Oslo and Beijing are Transforming the World of Transport – and Global Oil Demand
Norway’s niche high-growth EV market could be dismissed as a small outlier – were it not for the fact that the world’s largest car market is following its path.
Our Friends in the North
Norway is the world’s fastest growing market for electric vehicles (EVs): in 2017 39% of car sales in the country were pure electric or plug-in hybrid EVs.
If (non-plug-in) hybrids are included, electrified vehicles made up 52% of the 158,000 passenger cars sold Hence, Norway became the first country in the world to sell more electrified cars in a year than traditional internal combustion engine (ICE) vehicles.
source – bestsellingcars blog
This is due in part to the Norwegian government’s target of zero sales of CO2-emitting vehicles by 2025, supported by policies such as tax exemptions and free parking.
If sales of EVs continue to grow at their current 35% pa rate, that target will be reached.
Yet Norway continues to consume more transportation fossil fuels than ever: in 2016, it used a record 3.5 billion litres of gasoline and diesel in its passenger car sector (roughly 46,000 barrels of gasoline and diesel per day, or 0.2% of the world total).
This is why Norway is often seen as interesting but an outlier in the adoption of EVs (a small, heavily-subsidised country). Moreover, the transition away from fossil fuel demand is expected to be via a long, gentle plateau.
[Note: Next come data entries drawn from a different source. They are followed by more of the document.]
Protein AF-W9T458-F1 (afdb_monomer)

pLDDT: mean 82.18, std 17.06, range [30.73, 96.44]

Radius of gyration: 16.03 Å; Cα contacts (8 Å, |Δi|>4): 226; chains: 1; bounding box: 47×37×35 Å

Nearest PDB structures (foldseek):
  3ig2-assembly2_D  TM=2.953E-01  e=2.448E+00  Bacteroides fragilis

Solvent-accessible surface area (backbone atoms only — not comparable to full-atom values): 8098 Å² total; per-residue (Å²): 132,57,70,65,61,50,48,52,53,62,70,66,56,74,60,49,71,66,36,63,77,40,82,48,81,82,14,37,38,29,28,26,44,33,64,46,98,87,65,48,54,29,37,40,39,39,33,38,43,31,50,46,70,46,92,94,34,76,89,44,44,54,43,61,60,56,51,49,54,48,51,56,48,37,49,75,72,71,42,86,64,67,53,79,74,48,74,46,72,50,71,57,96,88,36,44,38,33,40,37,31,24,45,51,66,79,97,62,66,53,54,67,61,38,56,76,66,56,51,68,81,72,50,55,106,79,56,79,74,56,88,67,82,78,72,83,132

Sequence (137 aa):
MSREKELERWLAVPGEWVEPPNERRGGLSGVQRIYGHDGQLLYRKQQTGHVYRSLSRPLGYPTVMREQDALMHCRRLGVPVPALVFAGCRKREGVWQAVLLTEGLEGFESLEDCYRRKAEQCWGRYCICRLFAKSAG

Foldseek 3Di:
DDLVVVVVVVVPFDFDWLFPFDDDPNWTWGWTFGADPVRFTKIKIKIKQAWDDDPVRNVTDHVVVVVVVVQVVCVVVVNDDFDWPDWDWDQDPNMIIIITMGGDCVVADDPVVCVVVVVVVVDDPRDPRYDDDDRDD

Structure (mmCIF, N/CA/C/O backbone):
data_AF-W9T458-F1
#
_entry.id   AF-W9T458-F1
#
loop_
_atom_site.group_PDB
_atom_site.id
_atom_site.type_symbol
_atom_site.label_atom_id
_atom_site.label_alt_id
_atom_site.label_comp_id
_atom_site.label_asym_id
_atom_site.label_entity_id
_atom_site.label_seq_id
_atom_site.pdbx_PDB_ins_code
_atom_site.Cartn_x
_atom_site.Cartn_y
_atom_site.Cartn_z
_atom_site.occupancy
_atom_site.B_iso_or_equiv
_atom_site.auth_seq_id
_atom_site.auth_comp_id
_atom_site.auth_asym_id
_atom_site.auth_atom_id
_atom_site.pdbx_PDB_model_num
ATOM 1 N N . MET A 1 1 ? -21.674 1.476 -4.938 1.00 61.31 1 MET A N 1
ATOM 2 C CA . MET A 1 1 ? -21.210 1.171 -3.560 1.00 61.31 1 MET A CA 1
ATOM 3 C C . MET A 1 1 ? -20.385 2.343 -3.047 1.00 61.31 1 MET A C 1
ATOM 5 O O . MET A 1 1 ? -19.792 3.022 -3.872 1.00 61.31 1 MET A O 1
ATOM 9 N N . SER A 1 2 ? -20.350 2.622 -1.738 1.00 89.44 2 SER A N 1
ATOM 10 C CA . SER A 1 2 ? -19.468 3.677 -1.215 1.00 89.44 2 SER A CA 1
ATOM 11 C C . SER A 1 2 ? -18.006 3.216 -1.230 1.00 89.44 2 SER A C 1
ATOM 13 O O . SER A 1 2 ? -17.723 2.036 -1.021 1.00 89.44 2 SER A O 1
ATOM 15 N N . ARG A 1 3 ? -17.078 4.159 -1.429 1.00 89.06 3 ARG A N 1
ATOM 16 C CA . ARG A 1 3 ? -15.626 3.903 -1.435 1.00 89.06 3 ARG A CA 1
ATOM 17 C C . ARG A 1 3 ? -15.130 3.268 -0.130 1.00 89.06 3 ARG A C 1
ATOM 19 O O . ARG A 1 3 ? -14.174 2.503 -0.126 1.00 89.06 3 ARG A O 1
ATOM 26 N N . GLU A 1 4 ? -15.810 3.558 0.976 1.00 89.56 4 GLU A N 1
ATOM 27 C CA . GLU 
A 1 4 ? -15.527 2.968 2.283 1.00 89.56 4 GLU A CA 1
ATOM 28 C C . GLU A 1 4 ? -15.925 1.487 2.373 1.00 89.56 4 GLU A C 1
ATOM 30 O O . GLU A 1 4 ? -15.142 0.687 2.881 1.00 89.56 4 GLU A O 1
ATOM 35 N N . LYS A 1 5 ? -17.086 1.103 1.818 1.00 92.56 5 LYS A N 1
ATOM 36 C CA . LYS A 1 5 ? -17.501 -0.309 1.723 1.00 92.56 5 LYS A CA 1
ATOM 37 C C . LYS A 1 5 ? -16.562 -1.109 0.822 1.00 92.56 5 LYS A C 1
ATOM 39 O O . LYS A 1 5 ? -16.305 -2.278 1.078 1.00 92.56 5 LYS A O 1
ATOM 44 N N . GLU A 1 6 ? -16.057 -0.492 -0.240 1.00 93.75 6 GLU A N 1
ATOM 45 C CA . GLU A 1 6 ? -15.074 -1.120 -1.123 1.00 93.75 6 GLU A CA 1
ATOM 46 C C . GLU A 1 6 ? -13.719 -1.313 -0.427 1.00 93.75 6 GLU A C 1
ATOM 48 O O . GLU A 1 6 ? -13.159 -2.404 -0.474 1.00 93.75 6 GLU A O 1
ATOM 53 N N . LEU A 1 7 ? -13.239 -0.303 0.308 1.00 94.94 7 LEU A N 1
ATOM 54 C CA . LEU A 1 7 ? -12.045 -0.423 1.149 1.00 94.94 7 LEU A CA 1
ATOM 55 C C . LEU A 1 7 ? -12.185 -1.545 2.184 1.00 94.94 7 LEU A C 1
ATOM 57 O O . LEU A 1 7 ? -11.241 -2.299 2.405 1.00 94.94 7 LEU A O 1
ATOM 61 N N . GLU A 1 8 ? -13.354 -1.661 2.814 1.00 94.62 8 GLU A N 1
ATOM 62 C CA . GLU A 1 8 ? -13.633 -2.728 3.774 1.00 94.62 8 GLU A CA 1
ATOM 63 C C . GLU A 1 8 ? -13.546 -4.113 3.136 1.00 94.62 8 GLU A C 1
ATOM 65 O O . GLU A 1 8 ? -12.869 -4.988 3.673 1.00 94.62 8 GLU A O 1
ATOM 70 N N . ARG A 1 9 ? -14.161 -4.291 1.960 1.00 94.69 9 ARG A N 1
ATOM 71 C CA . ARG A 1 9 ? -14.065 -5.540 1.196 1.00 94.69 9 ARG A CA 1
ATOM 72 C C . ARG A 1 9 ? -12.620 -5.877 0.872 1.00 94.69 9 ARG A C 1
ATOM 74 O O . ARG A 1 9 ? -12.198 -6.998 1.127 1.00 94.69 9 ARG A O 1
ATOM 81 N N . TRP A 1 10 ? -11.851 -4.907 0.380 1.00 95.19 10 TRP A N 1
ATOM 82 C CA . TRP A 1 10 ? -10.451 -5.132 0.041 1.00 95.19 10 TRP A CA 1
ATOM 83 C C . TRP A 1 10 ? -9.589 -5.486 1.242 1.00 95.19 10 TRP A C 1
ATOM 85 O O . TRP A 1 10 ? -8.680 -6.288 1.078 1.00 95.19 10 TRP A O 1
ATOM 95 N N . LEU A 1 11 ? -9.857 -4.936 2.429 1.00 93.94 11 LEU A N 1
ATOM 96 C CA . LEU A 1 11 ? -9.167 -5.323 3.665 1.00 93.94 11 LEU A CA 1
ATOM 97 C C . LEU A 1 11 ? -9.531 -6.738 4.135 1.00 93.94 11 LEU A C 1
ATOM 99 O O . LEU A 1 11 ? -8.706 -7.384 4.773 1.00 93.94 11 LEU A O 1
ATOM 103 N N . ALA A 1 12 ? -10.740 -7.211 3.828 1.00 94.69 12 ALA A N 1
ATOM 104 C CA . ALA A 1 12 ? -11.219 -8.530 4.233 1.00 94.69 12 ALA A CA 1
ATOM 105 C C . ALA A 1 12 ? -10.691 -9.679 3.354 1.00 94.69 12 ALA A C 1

A closer look at the data from Norway, and what it means for the global auto and oil industry, suggests that this common wisdom might be wrong on both counts.
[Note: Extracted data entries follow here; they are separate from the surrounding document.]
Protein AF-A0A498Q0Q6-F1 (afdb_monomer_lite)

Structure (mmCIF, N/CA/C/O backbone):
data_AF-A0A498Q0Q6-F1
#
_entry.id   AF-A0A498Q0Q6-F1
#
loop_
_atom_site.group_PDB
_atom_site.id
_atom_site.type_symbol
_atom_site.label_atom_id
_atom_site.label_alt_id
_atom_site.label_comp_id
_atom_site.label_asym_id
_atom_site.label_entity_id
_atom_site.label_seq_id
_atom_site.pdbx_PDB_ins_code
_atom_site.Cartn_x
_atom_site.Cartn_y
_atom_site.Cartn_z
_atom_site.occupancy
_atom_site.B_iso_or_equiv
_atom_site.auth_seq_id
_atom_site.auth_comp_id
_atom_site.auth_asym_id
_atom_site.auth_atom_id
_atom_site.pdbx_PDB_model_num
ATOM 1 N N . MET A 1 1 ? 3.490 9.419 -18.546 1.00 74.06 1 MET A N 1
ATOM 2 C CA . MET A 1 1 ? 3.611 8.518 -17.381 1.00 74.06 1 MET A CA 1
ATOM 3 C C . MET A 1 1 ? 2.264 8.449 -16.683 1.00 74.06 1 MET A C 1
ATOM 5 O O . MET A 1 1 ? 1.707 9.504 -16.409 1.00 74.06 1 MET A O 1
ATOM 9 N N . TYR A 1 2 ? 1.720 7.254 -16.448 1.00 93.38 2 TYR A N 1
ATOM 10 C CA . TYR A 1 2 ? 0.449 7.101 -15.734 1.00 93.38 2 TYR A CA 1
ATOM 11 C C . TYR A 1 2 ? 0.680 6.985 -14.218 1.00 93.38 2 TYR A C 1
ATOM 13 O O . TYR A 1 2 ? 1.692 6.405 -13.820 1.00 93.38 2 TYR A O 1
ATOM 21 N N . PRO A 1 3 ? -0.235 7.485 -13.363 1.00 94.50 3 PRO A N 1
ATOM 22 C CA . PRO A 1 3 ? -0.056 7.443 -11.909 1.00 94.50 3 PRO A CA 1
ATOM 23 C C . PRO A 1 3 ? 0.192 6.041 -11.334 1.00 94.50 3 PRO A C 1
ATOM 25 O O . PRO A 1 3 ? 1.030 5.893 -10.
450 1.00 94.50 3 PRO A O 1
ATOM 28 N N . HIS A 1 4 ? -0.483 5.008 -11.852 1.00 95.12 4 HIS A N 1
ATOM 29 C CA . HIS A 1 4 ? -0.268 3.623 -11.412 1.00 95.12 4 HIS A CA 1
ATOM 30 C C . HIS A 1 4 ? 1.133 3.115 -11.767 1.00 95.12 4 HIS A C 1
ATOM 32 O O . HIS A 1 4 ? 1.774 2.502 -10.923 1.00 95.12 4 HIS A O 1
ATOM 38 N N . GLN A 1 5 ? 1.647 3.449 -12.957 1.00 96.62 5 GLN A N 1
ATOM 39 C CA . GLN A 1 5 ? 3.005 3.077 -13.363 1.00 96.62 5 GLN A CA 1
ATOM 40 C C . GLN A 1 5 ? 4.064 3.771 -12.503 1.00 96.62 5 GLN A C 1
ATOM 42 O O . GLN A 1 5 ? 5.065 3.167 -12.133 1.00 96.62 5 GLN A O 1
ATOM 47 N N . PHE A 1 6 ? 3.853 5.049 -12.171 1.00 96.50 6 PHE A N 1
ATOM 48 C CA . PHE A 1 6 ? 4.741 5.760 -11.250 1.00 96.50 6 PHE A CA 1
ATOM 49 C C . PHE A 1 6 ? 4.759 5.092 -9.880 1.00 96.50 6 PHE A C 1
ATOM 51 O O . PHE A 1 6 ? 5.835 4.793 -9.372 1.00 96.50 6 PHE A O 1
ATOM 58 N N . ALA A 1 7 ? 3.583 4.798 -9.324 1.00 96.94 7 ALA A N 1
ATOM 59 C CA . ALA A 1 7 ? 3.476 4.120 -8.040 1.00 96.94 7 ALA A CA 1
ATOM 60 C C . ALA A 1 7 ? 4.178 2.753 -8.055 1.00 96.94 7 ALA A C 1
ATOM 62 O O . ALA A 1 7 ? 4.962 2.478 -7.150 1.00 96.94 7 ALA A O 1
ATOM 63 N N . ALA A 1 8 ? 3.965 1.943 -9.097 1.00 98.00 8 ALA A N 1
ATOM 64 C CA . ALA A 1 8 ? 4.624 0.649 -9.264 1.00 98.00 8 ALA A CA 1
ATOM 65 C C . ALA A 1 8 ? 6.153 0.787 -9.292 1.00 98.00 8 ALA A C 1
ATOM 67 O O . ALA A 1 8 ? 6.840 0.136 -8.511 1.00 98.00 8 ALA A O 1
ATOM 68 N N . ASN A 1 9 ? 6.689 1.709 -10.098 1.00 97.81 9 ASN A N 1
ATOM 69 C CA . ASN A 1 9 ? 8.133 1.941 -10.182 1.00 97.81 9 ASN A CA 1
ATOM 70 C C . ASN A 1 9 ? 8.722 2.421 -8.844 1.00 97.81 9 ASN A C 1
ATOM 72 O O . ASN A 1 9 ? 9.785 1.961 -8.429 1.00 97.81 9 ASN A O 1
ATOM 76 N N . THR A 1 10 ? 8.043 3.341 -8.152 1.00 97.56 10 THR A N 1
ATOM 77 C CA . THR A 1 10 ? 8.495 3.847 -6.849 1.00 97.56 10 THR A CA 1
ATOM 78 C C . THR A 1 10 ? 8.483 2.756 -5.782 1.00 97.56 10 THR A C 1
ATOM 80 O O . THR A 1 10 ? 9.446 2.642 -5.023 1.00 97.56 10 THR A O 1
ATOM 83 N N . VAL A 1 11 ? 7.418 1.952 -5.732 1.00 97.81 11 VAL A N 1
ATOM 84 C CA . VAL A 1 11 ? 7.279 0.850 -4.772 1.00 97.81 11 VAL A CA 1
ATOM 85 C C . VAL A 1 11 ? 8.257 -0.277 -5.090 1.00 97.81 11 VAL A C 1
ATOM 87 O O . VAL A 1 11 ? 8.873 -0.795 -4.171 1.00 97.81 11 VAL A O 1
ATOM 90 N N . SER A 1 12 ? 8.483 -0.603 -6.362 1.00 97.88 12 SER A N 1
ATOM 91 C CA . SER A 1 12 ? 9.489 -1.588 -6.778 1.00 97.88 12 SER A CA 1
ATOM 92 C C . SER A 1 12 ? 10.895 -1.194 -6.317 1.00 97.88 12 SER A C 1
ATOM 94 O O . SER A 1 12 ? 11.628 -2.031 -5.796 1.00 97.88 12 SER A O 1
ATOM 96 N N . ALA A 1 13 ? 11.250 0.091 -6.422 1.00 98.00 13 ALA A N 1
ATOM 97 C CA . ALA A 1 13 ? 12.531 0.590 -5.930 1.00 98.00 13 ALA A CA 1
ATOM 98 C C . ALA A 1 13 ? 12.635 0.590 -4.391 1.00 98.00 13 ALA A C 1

For two massive industries there is an awful lot at stake here: the automotive and oil businesses each have annual revenue of around USD 2 trillion. Should automotive firms invest simultaneously in EVs and ICE cars or favour just one technology? Should oil companies assume a long plateau of fleet fuel demand, or a more sudden decline curve?
What does Norway tell us?
Norway’s Peak ICE Sales
The chart below uses current Norwegian car sales data to 2013-17, extrapolated out to 2025 assuming, as per stated government targets, that EVs achieve almost 100% of sales by then (we’ve assumed 95%).
Note: Norway: Total, ICE and EV sales pa – 2013-17 Actual, 2018-25 Forecast, millions
For the auto industry, several features are noticeable.
Peak ICE sales are already far behind us (occurring 2012-13) which is unsurprising as EV sales quickly grew to over 5% of a market where ICE sales were only growing at around 2% pa.
And for the current leaders in the car industry (echoing the past), there is some mixed news on the best-selling models.
Source – bilnorge
The number 1 and 2 brands in Norway are familiar marques – VW Golf (all versions, 75% electric) and the BMW i3.
However, if sales of Tesla X (4th position) and Tesla S (8th position) are added together, they occupy the No. 1 spot for an all-electric brand. This is without any presence of the Tesla 3, and after only one year’s full entry to the market.
The news for US brands is bleaker: only 1 US parent vehicle (GM’s Opel Ampera-e) features in the top 30.
Equally, there are no Chinese brands available as yet.
Norway’s Peak ICE Fleet
For the oil and gas industry, Norway’s peak ICE fleet, at about 2.51 million vehicles in this analysis, occurred most likely in 2015-16 as fast-growing EV sales permeate the country’s fleet, replacing older ICE models that are retired (at about 4.5% pa).
Note: Norway Peak ICE Fleet (2015-16): millions (2018-25 Forecast), source; dollarsperbbl
Peak ICE Fleet is important as it signals the imminent arrival of peak fuel consumption.
This may not be simultaneous due to fuel efficiency trends, fuel prices and so on. But an estimate of peak fuel consumption in Norway in this model is 2016-17.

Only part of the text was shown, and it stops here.